In Fields v. CSX, 2010 Ohio 3877, the wife of a deceased railroad employee brought an action against the Railroad. She alleged the Railroad exposed him to asbestos that contributed to the development of his lung cancer. The railroad moved to administratively dismiss the case, alleging Mr. Fields was a “smoker,” but had not submitted evidence that he met the requirements of the Ohio Asbestos Bill. The plaintiff argued that Mr. Fields was not a “smoker” as defined by the bill. The trial court denied the motion to dismiss stating that the plaintiff did not have to present evidence that her husband was a non-smoker. Regardless, the trial court found she had presented enough evidence to have her claims proceed. The 8th District reversed and instructed the trial court to decide the case in line with another case: Farnsworth v. Allied Glove Corp. Farnsworth said it is ultimately the plaintiff’s burden to prove the person exposed to asbestos was not a smoker where the defendant can produce some credible evidence. Because the trial court’s decision came before Farnsworth, the case was sent back to the trial court to determine whether Mr. Fields was or was not a smoker.

In Rossi v. Conrail, a case that is currently pending, a railroad worker alleges that he developed lung cancer due to workplace exposure to toxic substances. The railroad has moved to dismiss the plaintiff’s case for failing to provide evidence at the onset that he has met the medical requirements of the Ohio Asbestos Bill, and that the employee’s exposure to asbestos substantially contributed to his lung cancer. Relying on precedence, plaintiff is opposing the motion on the grounds that the evidence, when taken as a whole, satisfies the filing requirements of the statute. Plaintiff expects the court to remain consistent with its prior decisions on this matter and affirm the trial court’s denial of the railroads motion to administratively dismiss the complaint.

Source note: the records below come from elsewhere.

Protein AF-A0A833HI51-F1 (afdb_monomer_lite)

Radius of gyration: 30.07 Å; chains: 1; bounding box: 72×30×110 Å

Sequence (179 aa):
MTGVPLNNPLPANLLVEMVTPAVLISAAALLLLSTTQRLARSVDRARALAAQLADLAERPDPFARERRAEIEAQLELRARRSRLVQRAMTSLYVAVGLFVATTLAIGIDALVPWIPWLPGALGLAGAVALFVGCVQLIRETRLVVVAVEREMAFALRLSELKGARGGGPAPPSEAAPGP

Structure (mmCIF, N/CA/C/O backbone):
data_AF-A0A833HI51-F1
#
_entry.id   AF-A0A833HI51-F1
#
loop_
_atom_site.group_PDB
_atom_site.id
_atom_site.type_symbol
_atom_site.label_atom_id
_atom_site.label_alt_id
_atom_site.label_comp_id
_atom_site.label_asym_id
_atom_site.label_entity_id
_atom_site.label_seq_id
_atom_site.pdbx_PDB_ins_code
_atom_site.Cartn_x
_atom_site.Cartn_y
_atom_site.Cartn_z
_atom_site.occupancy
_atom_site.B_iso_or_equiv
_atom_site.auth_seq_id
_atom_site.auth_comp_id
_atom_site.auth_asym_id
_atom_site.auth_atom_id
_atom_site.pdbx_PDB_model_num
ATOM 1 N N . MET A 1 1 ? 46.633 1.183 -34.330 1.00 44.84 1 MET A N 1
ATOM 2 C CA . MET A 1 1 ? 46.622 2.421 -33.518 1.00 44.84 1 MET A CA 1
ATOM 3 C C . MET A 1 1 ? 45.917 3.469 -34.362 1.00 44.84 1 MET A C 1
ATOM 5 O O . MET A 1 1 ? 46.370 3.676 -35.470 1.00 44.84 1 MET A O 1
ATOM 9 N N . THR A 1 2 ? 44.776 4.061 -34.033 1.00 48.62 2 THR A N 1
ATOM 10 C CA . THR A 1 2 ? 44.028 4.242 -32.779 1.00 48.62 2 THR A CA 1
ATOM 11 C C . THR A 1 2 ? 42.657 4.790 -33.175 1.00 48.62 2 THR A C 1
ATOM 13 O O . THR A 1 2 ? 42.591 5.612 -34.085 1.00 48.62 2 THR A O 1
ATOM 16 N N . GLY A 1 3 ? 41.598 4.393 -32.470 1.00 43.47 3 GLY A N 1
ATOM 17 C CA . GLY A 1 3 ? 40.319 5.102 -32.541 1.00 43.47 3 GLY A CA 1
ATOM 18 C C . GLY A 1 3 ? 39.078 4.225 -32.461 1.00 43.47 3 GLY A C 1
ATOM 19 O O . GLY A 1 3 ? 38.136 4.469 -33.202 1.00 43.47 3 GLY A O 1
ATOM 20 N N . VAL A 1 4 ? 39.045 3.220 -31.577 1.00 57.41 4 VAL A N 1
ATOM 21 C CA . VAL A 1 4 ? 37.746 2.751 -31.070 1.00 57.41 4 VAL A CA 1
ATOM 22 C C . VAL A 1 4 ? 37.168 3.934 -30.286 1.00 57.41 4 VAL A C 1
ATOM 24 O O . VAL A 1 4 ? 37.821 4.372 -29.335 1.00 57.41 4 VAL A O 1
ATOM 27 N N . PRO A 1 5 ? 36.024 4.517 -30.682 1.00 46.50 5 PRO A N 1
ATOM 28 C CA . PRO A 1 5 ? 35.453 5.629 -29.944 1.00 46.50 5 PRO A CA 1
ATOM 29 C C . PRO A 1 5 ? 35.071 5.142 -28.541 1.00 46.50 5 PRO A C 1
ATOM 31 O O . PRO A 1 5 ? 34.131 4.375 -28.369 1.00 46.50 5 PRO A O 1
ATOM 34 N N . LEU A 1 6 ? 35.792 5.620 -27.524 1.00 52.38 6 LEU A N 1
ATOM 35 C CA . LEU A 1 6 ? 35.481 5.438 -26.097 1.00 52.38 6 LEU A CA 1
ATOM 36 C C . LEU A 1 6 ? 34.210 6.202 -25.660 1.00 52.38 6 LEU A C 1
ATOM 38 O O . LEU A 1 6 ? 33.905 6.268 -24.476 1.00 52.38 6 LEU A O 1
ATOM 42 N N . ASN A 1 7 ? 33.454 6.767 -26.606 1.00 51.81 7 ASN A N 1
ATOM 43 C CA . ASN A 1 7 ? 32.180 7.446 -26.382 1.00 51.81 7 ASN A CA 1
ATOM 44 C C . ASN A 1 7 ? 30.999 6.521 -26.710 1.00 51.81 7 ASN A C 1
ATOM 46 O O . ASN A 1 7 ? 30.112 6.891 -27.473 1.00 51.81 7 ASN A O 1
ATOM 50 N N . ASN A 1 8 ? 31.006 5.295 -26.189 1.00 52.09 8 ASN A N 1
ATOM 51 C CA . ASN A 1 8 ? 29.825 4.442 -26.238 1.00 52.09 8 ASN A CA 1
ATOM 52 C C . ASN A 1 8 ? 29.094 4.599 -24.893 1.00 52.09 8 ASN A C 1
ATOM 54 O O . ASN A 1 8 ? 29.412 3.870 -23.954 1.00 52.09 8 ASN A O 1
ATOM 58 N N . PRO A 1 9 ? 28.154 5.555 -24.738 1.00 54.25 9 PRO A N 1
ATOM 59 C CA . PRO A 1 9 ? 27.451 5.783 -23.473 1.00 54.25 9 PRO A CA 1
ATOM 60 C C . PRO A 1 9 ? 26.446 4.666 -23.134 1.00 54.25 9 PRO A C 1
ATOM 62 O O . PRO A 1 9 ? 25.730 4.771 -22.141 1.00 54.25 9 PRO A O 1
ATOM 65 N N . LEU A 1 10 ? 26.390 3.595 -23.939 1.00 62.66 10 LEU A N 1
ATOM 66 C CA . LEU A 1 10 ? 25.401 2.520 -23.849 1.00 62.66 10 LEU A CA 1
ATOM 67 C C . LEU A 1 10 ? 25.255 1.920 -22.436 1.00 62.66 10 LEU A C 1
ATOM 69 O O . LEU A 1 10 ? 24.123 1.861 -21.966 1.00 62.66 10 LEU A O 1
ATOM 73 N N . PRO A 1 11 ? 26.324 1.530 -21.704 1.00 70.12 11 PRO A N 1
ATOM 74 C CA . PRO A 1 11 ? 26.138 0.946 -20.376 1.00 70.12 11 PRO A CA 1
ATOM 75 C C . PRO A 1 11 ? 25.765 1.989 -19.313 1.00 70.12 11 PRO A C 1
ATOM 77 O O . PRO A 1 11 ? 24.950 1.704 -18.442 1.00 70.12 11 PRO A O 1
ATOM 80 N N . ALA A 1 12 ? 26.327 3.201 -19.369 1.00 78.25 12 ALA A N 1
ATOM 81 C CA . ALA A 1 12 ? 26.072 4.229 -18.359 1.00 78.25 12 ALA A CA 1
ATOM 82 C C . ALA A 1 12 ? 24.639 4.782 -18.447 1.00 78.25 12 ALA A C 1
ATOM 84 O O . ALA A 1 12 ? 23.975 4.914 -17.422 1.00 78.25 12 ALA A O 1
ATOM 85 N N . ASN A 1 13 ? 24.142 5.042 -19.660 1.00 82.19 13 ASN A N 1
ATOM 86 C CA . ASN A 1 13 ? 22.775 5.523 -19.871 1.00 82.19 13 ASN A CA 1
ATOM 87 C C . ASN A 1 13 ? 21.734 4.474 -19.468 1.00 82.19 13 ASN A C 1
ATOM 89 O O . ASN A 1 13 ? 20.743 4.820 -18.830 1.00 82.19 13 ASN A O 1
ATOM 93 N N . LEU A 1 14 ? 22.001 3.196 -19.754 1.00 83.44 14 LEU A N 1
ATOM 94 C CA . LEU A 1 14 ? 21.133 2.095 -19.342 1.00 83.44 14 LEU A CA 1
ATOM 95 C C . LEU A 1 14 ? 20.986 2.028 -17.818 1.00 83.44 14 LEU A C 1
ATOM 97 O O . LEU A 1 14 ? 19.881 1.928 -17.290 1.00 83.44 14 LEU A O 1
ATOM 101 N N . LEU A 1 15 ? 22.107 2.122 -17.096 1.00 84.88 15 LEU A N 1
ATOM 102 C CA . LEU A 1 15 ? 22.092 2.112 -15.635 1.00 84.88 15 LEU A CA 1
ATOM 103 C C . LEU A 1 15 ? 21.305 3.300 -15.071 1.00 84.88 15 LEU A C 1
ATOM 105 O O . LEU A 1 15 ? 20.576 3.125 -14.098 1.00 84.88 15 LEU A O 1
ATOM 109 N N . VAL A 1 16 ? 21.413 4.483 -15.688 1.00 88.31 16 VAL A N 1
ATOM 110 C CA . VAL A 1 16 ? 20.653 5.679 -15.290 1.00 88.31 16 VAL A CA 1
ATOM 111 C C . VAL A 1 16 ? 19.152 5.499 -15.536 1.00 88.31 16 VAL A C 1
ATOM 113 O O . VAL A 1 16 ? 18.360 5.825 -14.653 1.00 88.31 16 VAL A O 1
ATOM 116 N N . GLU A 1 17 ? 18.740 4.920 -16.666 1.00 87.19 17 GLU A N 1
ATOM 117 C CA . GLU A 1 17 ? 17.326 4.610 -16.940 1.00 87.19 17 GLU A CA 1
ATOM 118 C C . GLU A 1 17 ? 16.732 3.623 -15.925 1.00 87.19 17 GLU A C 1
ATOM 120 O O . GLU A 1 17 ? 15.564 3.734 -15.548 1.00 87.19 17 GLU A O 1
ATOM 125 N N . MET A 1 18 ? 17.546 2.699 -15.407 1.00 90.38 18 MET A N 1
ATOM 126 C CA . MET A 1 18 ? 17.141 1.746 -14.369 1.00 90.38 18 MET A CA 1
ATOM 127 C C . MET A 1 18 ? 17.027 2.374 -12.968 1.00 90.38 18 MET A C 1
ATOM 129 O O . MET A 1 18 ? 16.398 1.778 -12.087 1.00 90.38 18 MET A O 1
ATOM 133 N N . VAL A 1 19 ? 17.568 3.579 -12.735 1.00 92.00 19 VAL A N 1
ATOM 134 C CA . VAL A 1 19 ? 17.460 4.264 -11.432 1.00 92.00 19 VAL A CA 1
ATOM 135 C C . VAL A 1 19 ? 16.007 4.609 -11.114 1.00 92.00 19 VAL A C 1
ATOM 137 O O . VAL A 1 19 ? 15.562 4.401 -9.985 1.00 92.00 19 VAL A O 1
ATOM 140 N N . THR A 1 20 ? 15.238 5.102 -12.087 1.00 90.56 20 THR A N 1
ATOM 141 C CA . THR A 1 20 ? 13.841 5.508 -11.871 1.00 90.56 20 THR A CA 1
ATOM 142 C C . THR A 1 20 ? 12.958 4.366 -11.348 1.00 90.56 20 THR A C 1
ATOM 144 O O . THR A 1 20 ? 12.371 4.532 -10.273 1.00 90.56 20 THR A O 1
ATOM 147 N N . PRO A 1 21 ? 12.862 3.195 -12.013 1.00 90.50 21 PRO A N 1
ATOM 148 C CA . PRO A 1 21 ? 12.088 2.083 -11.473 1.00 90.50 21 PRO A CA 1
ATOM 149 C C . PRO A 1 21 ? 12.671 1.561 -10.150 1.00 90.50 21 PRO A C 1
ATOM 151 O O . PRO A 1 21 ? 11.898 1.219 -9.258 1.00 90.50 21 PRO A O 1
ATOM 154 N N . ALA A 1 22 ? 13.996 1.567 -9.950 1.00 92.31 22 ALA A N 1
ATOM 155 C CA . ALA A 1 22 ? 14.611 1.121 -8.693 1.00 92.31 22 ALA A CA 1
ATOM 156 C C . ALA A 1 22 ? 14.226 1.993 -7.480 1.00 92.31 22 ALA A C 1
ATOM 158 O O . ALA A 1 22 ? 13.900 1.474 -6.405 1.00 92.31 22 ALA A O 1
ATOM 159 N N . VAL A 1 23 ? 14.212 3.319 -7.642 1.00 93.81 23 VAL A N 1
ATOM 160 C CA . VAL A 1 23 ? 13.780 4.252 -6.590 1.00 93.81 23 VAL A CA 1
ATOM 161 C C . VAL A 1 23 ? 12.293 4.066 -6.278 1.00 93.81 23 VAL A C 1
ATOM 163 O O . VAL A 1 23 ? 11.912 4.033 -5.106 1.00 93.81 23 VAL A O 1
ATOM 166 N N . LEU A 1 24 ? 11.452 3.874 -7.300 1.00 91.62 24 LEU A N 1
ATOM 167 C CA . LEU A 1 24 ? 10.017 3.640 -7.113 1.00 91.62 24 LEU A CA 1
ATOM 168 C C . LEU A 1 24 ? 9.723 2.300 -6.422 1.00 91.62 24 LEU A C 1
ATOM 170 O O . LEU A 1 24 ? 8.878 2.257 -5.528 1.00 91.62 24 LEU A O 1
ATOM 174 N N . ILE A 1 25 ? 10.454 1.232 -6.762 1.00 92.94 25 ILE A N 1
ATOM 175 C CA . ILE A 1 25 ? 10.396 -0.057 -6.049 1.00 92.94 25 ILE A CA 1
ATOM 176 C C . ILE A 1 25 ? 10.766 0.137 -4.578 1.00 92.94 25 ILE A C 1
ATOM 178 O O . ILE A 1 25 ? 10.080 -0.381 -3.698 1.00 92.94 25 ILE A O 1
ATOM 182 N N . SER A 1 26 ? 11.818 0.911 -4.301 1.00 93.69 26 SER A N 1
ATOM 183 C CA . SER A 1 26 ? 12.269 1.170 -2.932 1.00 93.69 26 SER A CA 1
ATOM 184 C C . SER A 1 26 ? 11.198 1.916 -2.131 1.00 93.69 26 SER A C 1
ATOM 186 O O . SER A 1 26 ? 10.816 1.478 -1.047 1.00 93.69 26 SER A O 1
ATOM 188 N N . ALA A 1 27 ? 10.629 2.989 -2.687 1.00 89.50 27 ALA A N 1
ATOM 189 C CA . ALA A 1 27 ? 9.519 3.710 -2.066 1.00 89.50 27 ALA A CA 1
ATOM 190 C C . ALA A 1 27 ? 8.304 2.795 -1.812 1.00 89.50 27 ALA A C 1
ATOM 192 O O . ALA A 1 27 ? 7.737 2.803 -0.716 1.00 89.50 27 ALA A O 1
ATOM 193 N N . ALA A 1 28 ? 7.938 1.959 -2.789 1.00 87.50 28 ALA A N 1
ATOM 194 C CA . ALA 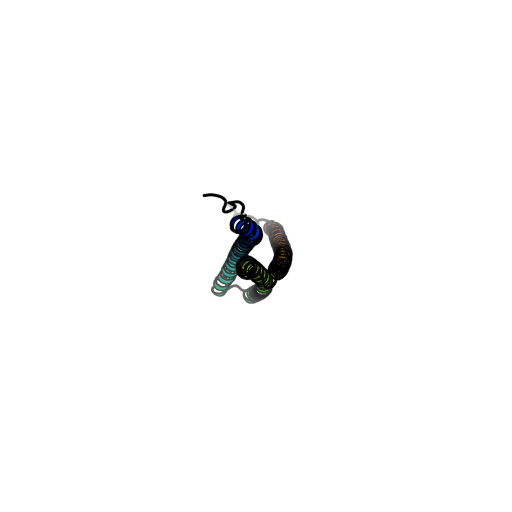A 1 28 ? 6.865 0.977 -2.657 1.00 87.50 28 ALA A CA 1
ATOM 195 C C . ALA A 1 28 ? 7.146 -0.041 -1.534 1.00 87.50 28 ALA A C 1
ATOM 197 O O . ALA A 1 28 ? 6.262 -0.333 -0.728 1.00 87.50 28 ALA A O 1
ATOM 198 N N . ALA A 1 29 ? 8.383 -0.530 -1.413 1.00 87.31 29 ALA A N 1
ATOM 199 C CA . ALA A 1 29 ? 8.788 -1.451 -0.355 1.00 87.31 29 ALA A CA 1
ATOM 200 C C . ALA A 1 29 ? 8.680 -0.822 1.046 1.00 87.31 29 ALA A C 1
ATOM 202 O O . ALA A 1 29 ? 8.171 -1.464 1.968 1.00 87.31 29 ALA A O 1
ATOM 203 N N . LEU A 1 30 ? 9.083 0.445 1.211 1.00 90.56 30 LEU A N 1
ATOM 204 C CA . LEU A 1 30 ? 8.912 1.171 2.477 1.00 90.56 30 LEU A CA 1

All of these decisions have far reaching implications for railroad workers that may have been exposed to asbestos, diesel exhaust, or sand dust while working in and through the state of Ohio. While the railroads have sought dismissal of all occupational exposure claims that include asbestos, Doran and Murphy attorneys have worked to make sure those cases are heard. Any railroaders that have suffered injury related to these exposures, such as cancer, COPD or asthma, can now continue to enforce their federal rights under the FELA in the state courts of Ohio. Doran and Murphy has long been working to protect the rights of railroad workers, who have been exposed to cancer causing agents while working on the railroad. We are proud to have played a role in vindicating the rights of these railroaders and will continue to work to promote the interests of railroad workers under the FELA.